Someone needs to take notes.

Someone needs to summarize decisions.

Someone needs to identify action items and follow-up tasks.

These activities may take almost as much time as the meeting itself.

Fathom helps automate much of that process.

Instead of focusing on note-taking, I can focus on the conversation.

After the meeting, I receive:

  • summaries
  • key discussion points
  • decisions
  • action items

This reduces administrative work and makes important information easier to review later.

Output

Meeting summaries and actionable next steps.

Step 5 — Project Management

Tool: ClickUp AI

Ideas only become valuable when they turn into action.

Research, analysis, writing, and meetings all generate information.

Without a system for execution, that information often remains unused.

This is where project management becomes essential.

I use ClickUp AI to:

  • organize tasks
  • assign priorities
  • create project plans
  • track progress
  • maintain visibility across projects

I use ClickUp AI because it combines traditional project management features with AI-driven automation and suggestions. Its integrations with other tools and customizable workflows make it straightforward to manage complex projects without losing track of important information.  Although alternatives exist, I continue to use ClickUp AI because it offers an efficient balance between task management, collaboration, and smart recommendations once the team overcomes these initial obstacles.

At this stage, the workflow shifts from planning to execution. The project becomes measurable and manageable.

Output

Tasks, priorities, and project structure.

Step 6 — Presentations

Tool: Gamma

Many projects eventually need to be shared. That may mean presenting ideas to clients, colleagues, stakeholders, or team members.

Creating presentations manually can be surprisingly time-consuming. Research needs to be summarized. Content needs to be organized. Slides need to be formatted.

Because the previous stages of the workflow have already created structured information, Gamma can generate a strong starting point very quickly.
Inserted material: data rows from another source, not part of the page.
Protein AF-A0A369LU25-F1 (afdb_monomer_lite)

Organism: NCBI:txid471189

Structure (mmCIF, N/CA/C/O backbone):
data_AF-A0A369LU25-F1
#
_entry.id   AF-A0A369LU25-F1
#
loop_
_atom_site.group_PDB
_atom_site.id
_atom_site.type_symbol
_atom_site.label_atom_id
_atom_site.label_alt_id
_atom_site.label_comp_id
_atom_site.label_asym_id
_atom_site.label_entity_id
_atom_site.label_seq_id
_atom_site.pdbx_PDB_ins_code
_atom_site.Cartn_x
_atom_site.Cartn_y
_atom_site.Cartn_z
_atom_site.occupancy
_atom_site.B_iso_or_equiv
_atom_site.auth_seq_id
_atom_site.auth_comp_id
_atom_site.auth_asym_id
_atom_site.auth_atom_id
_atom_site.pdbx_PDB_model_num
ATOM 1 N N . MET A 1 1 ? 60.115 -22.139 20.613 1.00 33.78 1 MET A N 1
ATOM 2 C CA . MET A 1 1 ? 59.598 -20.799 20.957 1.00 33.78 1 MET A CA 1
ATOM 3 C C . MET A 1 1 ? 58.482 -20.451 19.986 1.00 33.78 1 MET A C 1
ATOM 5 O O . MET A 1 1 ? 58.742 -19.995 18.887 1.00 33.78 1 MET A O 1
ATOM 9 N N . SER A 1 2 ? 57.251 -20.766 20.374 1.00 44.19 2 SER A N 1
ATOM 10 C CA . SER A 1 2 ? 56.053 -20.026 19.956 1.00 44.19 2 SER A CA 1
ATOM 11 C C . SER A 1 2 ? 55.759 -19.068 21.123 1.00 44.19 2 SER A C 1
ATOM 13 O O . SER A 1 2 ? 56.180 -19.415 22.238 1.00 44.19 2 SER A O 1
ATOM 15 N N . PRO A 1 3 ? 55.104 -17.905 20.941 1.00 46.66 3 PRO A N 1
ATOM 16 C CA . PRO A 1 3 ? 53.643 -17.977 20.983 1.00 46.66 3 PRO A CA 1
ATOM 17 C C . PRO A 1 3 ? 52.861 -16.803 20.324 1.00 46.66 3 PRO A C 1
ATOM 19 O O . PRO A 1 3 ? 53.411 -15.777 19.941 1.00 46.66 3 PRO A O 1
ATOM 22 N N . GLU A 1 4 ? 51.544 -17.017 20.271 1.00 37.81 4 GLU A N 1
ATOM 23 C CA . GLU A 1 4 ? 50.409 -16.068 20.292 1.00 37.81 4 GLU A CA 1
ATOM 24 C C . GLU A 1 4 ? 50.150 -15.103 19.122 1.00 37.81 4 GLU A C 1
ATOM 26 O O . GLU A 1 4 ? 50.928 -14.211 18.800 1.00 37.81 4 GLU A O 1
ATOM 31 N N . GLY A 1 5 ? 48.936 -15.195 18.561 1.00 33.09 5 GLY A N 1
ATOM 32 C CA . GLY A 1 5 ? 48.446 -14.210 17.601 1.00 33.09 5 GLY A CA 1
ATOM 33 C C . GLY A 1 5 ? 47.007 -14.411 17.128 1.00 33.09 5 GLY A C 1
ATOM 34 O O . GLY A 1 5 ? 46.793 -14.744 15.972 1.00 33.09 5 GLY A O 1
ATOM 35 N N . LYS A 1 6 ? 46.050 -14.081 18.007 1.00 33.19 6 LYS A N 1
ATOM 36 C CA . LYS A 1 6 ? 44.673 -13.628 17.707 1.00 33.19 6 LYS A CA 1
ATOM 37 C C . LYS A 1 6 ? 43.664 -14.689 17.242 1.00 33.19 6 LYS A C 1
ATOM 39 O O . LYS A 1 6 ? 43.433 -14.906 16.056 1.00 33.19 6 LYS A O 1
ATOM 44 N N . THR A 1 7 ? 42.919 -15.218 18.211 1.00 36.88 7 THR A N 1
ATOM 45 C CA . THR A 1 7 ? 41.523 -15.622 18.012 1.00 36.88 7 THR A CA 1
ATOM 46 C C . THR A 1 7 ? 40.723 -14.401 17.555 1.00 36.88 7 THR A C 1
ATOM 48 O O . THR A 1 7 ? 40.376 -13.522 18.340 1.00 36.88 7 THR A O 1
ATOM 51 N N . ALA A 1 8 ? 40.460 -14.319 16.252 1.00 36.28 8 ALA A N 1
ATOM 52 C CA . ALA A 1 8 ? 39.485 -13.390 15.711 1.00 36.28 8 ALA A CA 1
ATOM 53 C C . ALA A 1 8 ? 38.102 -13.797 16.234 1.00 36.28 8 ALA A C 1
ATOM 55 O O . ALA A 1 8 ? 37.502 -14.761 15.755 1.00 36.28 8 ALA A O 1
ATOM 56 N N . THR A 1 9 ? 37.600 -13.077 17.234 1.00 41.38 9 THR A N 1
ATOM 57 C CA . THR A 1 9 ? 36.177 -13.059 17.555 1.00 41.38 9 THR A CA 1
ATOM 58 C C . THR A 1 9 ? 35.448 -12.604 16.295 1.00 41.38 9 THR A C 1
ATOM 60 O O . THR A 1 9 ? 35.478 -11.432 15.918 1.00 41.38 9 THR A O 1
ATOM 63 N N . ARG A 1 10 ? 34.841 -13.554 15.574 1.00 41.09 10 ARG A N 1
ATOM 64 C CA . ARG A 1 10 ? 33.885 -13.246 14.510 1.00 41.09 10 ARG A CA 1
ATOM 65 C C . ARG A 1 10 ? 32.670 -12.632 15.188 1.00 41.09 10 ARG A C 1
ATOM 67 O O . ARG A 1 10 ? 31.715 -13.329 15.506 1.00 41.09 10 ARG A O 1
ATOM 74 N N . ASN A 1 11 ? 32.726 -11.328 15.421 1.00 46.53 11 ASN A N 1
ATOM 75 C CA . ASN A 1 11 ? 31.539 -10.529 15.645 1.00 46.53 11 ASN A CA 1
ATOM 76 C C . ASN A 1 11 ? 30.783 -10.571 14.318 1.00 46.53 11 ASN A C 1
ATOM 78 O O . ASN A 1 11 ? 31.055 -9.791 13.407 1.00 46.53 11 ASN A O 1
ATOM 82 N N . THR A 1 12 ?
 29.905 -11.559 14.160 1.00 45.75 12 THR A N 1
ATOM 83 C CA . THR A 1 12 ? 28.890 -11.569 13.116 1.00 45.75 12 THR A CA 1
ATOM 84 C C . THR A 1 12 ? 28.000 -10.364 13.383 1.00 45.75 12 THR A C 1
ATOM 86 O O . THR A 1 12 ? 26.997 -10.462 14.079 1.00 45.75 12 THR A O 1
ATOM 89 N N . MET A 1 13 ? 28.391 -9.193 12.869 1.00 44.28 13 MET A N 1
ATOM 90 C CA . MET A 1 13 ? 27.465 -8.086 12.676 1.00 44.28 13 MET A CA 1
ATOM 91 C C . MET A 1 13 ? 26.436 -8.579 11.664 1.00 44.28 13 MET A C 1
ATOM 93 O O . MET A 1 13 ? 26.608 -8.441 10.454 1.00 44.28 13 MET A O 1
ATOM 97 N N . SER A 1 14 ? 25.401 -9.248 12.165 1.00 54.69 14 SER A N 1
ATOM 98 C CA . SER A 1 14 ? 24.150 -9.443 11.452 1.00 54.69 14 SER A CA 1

Instead of beginning with an empty slide deck, I start with a presentation that already contains the main ideas.

The final result still benefits from human review and editing, but the initial workload is dramatically reduced.

Output

A presentation ready for refinement and delivery.

The Workflow

At first glance, these tools may appear unrelated.
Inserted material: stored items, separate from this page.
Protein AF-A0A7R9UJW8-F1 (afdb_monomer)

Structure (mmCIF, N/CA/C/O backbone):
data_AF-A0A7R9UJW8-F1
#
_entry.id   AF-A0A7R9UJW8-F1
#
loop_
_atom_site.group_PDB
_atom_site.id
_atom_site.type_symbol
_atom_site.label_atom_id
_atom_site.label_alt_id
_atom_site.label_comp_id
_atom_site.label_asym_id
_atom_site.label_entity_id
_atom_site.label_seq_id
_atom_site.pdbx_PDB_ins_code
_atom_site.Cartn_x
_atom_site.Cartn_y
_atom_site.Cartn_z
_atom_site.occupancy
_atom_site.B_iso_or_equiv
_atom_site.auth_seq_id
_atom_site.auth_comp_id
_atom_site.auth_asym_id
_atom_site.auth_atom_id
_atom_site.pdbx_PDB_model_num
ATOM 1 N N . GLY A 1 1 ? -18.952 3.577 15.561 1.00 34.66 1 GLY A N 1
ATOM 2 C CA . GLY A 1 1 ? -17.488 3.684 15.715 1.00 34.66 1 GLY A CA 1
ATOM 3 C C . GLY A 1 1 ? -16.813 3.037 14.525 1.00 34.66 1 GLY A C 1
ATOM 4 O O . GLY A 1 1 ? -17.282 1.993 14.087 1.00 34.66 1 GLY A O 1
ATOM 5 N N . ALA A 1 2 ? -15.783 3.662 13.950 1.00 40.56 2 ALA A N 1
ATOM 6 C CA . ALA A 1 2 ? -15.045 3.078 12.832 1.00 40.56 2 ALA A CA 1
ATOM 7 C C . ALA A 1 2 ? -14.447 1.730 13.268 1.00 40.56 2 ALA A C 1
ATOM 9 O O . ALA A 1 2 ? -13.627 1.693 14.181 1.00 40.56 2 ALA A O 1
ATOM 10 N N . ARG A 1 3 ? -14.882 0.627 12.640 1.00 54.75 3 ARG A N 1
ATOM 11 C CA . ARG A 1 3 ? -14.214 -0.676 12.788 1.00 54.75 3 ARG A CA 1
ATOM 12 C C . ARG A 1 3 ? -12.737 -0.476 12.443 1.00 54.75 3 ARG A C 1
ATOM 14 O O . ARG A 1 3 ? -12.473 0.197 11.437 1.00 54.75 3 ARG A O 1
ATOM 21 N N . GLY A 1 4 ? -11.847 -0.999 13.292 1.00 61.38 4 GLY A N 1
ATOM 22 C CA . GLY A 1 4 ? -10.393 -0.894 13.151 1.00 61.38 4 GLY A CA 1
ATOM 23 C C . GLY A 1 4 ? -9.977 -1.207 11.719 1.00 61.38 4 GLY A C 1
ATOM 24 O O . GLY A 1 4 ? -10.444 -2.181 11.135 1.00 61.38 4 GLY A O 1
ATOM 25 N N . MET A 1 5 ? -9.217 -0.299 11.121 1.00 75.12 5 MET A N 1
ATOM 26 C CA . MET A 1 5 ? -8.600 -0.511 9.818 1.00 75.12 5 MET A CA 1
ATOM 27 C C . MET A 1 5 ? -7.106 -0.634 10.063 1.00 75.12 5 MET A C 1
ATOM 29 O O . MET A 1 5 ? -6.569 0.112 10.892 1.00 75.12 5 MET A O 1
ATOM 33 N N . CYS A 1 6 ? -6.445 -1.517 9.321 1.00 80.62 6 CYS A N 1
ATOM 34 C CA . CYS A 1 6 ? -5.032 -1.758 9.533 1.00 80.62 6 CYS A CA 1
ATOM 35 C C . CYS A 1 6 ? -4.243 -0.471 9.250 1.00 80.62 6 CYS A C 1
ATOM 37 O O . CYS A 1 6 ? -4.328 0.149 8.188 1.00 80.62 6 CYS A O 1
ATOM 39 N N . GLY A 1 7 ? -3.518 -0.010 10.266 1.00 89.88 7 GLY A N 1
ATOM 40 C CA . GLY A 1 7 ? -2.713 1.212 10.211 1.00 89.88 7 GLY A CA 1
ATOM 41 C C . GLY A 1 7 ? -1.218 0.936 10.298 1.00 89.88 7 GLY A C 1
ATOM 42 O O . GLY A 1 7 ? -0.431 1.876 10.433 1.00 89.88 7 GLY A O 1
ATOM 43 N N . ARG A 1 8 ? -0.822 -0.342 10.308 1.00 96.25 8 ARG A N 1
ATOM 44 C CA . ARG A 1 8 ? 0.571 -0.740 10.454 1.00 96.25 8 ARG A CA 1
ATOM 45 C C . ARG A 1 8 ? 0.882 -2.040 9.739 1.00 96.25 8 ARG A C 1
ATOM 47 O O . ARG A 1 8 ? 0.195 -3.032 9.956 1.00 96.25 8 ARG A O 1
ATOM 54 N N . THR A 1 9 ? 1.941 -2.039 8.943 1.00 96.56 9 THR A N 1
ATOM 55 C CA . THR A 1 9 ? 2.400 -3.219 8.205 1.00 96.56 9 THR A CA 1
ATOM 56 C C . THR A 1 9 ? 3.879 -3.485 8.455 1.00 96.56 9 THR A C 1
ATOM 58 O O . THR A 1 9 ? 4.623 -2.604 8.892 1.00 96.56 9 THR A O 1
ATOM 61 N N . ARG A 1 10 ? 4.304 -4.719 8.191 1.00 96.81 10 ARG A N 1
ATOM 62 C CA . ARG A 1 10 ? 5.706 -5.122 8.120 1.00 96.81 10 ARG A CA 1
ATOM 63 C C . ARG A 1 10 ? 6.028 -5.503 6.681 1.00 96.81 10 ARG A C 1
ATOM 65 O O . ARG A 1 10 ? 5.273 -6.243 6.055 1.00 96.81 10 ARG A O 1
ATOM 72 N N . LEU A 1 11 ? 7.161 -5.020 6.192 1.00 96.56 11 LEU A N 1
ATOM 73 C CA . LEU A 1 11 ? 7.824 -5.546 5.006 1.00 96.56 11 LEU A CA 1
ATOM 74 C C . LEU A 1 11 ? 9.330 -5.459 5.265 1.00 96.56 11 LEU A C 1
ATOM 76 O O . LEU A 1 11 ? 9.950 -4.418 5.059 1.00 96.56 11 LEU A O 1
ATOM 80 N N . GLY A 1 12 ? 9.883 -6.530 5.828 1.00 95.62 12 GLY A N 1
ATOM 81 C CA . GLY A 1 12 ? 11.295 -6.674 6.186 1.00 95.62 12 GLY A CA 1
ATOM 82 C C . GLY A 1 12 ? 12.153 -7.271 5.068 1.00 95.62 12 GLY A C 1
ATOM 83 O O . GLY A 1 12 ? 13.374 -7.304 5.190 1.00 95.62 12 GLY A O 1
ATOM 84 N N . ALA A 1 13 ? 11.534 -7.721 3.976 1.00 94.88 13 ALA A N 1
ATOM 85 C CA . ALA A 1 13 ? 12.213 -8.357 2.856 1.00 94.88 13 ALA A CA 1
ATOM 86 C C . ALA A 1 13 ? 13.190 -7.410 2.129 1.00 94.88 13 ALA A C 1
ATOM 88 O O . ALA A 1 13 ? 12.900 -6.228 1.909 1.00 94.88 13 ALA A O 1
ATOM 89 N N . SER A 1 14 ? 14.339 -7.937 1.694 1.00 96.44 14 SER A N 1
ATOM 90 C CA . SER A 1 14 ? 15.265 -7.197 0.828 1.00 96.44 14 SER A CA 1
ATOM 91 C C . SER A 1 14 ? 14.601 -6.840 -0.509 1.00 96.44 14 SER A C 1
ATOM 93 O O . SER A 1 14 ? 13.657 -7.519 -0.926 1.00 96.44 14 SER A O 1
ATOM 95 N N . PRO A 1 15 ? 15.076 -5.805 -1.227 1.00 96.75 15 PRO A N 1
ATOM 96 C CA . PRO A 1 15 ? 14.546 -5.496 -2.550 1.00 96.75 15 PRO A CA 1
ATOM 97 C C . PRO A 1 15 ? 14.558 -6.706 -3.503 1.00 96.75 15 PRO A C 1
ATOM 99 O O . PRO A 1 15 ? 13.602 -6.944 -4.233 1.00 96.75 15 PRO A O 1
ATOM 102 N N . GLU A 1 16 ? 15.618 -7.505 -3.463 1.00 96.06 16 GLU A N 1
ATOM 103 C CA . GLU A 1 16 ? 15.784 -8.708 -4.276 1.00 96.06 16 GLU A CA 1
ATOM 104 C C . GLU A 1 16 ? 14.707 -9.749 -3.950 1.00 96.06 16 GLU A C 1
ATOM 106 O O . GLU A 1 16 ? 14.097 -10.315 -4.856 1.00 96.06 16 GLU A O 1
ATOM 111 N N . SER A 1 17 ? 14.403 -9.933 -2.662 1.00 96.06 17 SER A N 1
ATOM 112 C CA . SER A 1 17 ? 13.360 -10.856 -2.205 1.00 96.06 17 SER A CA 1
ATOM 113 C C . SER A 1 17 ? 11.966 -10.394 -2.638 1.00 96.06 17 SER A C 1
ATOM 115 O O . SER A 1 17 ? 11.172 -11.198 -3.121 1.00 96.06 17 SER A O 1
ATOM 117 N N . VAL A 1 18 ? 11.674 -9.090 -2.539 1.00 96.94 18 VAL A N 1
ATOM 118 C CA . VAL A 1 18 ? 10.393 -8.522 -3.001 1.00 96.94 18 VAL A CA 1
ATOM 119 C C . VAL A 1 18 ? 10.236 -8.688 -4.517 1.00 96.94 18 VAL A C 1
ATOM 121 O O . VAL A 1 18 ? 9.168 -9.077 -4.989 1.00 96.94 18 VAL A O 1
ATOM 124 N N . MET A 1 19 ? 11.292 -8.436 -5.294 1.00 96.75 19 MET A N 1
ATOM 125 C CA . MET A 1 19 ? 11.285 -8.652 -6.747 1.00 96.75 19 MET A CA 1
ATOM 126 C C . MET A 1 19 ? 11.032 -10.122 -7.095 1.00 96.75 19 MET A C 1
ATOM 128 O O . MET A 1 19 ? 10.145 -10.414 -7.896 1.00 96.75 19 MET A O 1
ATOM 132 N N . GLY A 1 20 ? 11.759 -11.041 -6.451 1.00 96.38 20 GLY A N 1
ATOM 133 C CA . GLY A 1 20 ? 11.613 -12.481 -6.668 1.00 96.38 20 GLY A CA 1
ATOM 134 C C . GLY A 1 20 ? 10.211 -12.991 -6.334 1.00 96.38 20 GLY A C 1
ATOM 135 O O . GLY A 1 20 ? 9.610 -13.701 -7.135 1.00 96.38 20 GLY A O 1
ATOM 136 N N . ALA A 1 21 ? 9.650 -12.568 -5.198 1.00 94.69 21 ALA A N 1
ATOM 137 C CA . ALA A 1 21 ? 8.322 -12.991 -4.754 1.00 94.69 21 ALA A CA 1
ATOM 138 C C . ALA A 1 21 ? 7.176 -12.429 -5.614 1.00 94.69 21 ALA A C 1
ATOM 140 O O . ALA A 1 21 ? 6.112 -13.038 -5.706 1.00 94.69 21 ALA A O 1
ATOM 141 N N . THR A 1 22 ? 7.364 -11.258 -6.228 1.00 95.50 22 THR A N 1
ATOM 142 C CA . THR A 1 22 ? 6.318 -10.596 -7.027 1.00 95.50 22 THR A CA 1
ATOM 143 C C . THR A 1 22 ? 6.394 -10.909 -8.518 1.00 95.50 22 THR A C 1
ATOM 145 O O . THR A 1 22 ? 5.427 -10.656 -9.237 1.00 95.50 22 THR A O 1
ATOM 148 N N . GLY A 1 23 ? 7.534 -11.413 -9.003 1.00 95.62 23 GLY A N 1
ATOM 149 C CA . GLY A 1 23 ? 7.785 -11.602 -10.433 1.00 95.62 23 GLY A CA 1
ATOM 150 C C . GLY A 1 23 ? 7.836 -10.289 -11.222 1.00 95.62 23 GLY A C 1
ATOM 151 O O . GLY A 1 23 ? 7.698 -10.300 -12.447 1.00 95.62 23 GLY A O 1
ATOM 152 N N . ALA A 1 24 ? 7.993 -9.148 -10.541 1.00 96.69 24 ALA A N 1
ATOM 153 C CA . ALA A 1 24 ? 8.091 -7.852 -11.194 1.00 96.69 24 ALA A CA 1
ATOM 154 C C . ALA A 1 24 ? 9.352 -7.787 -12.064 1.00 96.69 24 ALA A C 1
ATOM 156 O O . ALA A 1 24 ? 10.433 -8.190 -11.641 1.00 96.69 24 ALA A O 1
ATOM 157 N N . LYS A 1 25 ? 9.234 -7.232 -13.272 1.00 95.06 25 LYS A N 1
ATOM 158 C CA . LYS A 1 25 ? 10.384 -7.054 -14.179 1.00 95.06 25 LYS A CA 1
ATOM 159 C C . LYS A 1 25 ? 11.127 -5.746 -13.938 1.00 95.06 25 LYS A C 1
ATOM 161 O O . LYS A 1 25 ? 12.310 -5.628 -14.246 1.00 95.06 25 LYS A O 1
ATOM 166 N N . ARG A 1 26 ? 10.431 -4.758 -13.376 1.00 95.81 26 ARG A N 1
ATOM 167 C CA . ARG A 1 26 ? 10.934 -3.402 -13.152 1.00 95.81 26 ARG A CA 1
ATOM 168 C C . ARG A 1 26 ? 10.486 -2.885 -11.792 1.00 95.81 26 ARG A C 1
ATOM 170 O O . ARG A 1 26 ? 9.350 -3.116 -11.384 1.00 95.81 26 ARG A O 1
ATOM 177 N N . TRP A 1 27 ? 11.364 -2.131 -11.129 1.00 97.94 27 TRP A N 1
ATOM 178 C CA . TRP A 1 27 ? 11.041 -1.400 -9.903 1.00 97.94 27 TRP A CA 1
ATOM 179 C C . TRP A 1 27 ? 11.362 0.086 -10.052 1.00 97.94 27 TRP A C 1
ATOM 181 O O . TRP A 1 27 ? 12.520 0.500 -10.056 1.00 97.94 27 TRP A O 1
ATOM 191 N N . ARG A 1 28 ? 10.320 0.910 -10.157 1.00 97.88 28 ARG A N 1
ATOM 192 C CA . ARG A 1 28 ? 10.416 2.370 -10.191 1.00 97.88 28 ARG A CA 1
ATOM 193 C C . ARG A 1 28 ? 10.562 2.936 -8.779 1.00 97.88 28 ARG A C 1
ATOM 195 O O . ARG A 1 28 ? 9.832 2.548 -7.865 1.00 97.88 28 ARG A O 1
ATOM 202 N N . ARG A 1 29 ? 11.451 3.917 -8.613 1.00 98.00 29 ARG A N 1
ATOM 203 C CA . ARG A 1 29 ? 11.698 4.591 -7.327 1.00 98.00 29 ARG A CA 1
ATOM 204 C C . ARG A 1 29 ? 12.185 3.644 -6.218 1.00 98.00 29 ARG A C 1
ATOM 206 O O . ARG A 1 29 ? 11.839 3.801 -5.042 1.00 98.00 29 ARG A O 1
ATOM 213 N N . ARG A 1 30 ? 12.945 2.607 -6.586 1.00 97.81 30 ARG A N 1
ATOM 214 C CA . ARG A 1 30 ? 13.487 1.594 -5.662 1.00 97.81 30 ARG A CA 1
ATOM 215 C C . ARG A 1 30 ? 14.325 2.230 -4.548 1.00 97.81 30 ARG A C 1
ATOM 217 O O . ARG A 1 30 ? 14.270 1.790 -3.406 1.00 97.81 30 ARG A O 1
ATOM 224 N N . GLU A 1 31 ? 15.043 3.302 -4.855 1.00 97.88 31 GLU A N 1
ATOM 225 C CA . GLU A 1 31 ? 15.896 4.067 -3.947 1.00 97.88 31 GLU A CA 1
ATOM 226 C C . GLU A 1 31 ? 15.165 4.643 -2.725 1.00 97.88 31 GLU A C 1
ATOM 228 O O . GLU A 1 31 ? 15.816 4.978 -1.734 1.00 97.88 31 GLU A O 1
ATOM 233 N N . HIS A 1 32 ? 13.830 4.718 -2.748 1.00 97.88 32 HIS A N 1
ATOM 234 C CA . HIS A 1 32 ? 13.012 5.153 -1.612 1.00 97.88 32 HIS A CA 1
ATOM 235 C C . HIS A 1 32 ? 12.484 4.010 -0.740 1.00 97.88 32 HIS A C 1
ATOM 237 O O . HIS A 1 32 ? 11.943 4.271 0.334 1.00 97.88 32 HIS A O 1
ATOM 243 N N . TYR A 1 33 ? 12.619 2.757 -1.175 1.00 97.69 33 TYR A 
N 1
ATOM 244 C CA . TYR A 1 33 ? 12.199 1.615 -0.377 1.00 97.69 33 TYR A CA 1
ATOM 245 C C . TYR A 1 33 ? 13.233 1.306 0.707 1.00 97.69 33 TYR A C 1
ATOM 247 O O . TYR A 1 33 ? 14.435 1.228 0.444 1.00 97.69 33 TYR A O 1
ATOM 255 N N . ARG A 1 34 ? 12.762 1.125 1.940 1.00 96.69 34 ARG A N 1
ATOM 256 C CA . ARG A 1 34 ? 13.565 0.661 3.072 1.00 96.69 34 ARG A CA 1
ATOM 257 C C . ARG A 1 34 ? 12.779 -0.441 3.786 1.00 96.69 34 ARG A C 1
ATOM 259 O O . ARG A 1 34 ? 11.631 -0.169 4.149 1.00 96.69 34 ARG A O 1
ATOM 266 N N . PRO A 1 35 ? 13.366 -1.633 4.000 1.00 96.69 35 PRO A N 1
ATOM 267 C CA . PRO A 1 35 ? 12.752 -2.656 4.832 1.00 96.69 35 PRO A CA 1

In practice, they form a simple workflow where each tool performs a specific role.

Research generates information.

Analysis creates structure.

Writing creates content.

Meetings generate decisions.

Project management creates execution.

Presentations communicate outcomes.

The process looks like this:

The workflow starts with information gathering and ends with communication and execution.

Each stage builds on the output of the previous one, reducing the need for manual reorganization and repetitive work.

This is what transforms a collection of individual AI tools into a practical system.

Why This Workflow Saves Me Time

Before adopting this workflow, I often copied research notes between documents, reformatted information, and reorganized the same material multiple times. Assigning a clear role to each tool significantly reduced that friction.

In this workflow:

  • Perplexity gathers information.
  • Claude organizes information.
  • ChatGPT creates content.
  • Fathom captures conversations.
  • ClickUp manages execution.
  • Gamma communicates results.

Instead of performing every step manually, each tool contributes to a larger system.

The result is a workflow that feels more organized, more predictable, and significantly faster.

Conclusion

AI becomes much more useful when it is treated as part of a system rather than a collection of separate applications.

You do not need to use these exact tools. You may already have alternatives that perform similar functions.

The important idea is assigning a clear role to each tool in your workflow.

When information moves smoothly from one step to the next, repetitive work decreases, context switching becomes less frequent, and more time can be spent on meaningful work.

If repetitive work is your biggest productivity challenge, you may also want to read 7 Repetitive Tasks You Should Stop Doing Manually.

That is where the real value of AI often comes from—not a single application, but a well-designed system.